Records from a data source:
════════
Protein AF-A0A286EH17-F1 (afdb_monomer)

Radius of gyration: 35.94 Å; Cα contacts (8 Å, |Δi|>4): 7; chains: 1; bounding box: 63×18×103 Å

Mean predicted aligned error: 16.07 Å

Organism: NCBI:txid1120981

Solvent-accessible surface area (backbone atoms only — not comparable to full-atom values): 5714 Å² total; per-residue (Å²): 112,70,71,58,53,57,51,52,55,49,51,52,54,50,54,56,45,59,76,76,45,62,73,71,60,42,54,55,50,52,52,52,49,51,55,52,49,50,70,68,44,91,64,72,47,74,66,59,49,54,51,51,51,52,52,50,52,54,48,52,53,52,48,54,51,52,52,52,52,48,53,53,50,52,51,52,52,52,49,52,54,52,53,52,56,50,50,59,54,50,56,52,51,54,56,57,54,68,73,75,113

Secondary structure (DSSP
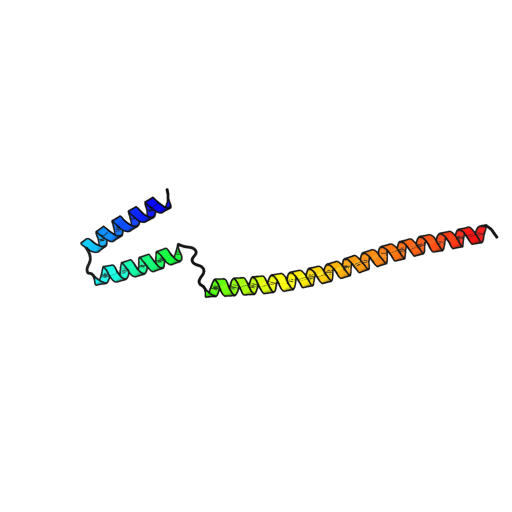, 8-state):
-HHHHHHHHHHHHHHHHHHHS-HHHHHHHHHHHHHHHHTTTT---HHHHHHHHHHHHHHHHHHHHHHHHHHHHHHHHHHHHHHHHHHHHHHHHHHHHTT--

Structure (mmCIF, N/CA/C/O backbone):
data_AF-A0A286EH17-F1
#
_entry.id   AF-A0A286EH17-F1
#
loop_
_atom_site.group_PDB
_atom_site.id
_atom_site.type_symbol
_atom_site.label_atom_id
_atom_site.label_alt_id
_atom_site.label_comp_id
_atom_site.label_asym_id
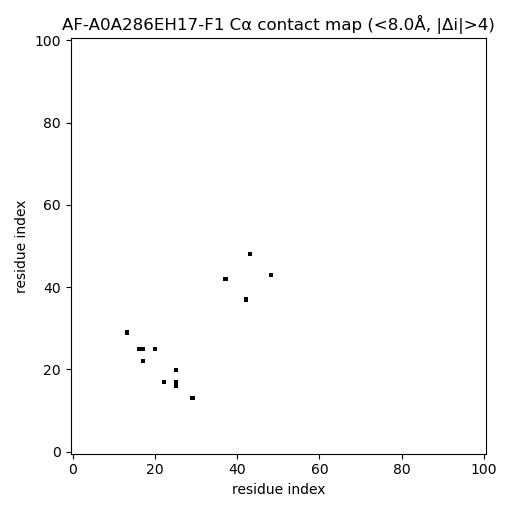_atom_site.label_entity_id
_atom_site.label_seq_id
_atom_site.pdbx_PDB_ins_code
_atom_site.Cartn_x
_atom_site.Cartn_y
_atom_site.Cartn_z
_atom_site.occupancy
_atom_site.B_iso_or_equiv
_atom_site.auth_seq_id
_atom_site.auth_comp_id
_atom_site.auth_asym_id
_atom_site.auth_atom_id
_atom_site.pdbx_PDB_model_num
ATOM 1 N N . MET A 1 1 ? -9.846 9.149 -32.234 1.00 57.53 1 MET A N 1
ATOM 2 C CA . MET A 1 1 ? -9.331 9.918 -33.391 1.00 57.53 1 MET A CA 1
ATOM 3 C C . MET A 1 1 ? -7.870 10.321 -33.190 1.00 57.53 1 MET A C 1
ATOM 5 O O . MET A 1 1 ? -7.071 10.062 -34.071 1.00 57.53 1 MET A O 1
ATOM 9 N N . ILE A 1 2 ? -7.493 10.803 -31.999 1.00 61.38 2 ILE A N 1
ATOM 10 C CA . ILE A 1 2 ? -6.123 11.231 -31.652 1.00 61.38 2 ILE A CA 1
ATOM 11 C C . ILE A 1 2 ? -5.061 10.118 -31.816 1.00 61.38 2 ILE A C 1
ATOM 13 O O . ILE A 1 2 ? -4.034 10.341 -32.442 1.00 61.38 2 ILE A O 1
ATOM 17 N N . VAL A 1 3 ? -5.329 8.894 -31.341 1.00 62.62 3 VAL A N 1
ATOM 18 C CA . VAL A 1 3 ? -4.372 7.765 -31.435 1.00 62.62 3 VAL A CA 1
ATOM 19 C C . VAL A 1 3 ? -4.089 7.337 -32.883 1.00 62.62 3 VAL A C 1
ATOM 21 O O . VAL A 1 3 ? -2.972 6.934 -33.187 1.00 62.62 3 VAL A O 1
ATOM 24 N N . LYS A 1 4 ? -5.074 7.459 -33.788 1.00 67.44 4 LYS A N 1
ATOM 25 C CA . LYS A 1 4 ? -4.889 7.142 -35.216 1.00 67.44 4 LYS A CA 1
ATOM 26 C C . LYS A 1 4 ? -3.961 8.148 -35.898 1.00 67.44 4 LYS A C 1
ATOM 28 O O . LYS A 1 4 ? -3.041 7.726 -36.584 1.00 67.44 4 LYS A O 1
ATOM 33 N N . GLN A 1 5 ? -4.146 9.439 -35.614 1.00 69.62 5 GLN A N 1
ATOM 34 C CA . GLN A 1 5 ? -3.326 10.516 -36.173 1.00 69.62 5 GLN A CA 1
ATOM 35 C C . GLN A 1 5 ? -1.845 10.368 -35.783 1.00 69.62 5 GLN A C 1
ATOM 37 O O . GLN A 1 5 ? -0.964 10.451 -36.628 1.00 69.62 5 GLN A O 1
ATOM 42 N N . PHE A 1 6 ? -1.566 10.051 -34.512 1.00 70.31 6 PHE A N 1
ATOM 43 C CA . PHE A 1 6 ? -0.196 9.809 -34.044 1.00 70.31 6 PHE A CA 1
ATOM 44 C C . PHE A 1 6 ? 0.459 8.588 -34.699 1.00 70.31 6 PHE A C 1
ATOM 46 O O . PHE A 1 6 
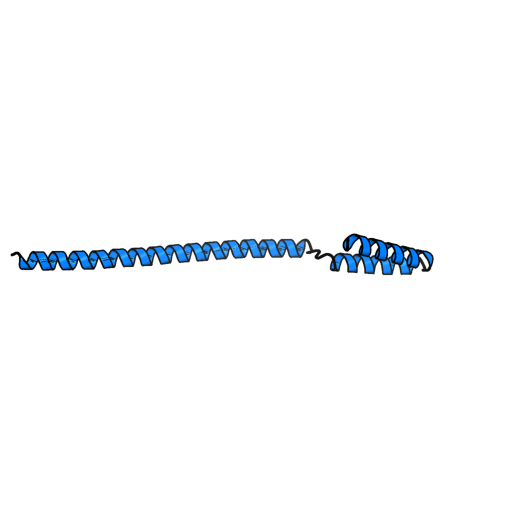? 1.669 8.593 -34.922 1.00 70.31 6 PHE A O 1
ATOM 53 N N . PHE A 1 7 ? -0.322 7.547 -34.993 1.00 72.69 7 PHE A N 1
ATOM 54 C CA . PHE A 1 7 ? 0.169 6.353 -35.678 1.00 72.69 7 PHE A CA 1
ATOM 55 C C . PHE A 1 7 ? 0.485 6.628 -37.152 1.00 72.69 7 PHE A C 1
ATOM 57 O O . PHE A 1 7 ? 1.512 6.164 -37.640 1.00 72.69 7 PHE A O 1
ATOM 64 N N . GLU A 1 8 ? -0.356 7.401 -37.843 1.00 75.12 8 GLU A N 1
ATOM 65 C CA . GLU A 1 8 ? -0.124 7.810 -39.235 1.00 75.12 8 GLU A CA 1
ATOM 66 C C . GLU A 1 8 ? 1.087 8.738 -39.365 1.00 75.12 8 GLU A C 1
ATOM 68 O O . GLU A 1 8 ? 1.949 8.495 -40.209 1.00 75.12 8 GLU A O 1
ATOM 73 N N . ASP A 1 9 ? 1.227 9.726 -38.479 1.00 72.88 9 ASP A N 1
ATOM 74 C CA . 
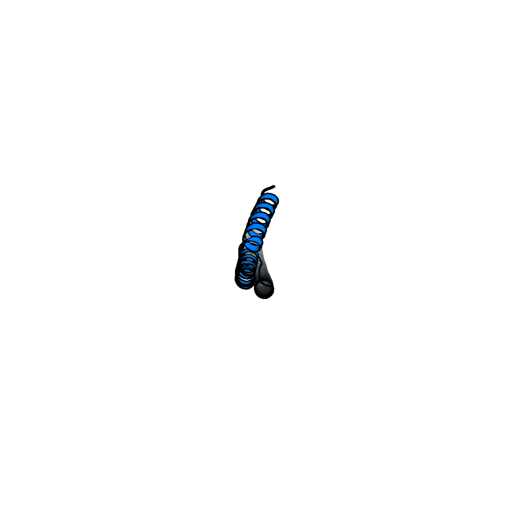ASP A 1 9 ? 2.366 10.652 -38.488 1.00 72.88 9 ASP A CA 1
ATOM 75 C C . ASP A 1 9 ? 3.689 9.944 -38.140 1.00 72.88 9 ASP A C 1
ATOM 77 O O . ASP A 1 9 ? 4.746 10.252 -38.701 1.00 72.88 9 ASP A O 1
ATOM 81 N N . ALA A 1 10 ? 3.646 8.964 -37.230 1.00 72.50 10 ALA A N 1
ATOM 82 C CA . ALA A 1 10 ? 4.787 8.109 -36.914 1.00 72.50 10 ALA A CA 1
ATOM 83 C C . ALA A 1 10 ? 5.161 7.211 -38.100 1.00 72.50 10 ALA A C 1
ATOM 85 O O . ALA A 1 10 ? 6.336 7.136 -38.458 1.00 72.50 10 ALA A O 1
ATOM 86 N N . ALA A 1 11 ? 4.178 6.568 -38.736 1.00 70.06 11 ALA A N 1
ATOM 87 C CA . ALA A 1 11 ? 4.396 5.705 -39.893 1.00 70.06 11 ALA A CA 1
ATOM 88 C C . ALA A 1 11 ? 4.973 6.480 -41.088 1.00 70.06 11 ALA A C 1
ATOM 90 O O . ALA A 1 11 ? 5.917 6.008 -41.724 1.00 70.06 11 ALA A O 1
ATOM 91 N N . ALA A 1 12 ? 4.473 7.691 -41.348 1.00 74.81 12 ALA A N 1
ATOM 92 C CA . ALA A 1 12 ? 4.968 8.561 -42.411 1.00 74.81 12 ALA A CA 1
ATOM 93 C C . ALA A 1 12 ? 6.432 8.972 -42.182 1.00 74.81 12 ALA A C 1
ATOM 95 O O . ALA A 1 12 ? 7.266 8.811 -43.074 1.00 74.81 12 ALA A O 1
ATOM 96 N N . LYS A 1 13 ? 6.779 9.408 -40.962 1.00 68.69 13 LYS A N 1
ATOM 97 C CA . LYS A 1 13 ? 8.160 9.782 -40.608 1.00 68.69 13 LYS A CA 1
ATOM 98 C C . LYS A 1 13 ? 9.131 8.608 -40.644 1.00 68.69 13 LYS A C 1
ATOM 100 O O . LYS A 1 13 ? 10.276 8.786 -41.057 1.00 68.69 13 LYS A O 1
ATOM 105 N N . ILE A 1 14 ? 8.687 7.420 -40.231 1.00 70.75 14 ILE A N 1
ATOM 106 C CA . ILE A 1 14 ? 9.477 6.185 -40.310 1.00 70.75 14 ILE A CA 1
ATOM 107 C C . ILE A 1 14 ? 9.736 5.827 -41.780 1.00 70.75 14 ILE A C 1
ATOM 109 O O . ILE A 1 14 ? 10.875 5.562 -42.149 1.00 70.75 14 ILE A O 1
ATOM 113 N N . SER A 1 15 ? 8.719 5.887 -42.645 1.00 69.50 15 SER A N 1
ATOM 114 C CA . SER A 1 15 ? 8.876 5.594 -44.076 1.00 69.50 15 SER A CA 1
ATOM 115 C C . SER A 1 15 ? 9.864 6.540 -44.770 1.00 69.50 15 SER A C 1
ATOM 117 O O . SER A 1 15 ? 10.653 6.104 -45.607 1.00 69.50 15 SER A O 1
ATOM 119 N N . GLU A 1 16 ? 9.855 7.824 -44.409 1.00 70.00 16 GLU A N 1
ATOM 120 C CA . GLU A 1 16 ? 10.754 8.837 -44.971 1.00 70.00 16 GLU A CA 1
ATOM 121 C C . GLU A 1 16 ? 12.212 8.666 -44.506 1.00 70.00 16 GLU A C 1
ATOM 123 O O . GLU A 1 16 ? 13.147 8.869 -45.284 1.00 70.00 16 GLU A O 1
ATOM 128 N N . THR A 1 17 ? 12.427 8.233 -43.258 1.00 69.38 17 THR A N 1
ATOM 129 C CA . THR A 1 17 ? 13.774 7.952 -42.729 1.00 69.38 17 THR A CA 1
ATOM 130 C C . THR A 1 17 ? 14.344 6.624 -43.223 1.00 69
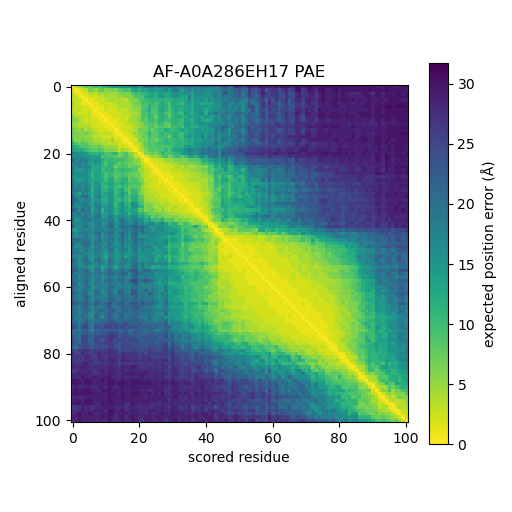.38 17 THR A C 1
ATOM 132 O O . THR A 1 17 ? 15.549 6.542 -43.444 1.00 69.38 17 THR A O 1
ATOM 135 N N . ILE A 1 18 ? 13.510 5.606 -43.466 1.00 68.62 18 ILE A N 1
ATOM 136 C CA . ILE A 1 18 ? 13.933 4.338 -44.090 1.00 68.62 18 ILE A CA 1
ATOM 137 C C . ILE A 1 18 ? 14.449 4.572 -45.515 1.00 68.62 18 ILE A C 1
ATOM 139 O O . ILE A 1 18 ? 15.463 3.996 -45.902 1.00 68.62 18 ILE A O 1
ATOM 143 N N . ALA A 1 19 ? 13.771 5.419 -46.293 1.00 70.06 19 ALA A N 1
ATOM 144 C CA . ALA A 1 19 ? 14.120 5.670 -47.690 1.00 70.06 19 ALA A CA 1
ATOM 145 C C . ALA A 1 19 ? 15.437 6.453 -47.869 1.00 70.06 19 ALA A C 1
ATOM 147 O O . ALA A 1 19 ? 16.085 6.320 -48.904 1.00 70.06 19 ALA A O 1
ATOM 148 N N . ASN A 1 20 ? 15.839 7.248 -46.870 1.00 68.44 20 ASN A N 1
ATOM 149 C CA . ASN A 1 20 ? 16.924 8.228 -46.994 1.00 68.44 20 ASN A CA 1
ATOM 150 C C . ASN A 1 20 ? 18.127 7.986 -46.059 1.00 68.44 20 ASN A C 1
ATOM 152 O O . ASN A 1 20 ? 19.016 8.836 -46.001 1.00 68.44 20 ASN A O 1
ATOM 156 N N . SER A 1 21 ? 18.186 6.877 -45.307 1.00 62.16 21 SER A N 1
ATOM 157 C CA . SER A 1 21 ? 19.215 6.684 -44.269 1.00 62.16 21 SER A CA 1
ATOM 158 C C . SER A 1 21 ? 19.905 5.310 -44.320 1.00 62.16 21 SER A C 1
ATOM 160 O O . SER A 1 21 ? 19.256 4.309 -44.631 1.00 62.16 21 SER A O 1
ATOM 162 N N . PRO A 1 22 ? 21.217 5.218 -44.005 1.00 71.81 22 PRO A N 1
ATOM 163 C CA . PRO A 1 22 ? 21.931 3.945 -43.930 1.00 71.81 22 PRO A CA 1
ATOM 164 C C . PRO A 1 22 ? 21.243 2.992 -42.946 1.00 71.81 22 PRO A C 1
════════
EXERCISE OBJECTIVE:
Between and including the line with "ASP A 1 9 ? 2.366" and the line with "ATOM 81 N N", repeat every line exactly as it appears above, with pictures left out.

TASK OUTPUT:
ASP A 1 9 ? 2.366 10.652 -38.488 1.00 72.88 9 ASP A CA 1
ATOM 75 C C . ASP A 1 9 ? 3.689 9.944 -38.140 1.00 72.88 9 ASP A C 1
ATOM 77 O O . ASP A 1 9 ? 4.746 10.252 -38.701 1.00 72.88 9 ASP A O 1
ATOM 81 N N . ALA A 1 10 ? 3.646 8.964 -37.230 1.00 72.50 10 ALA A N 1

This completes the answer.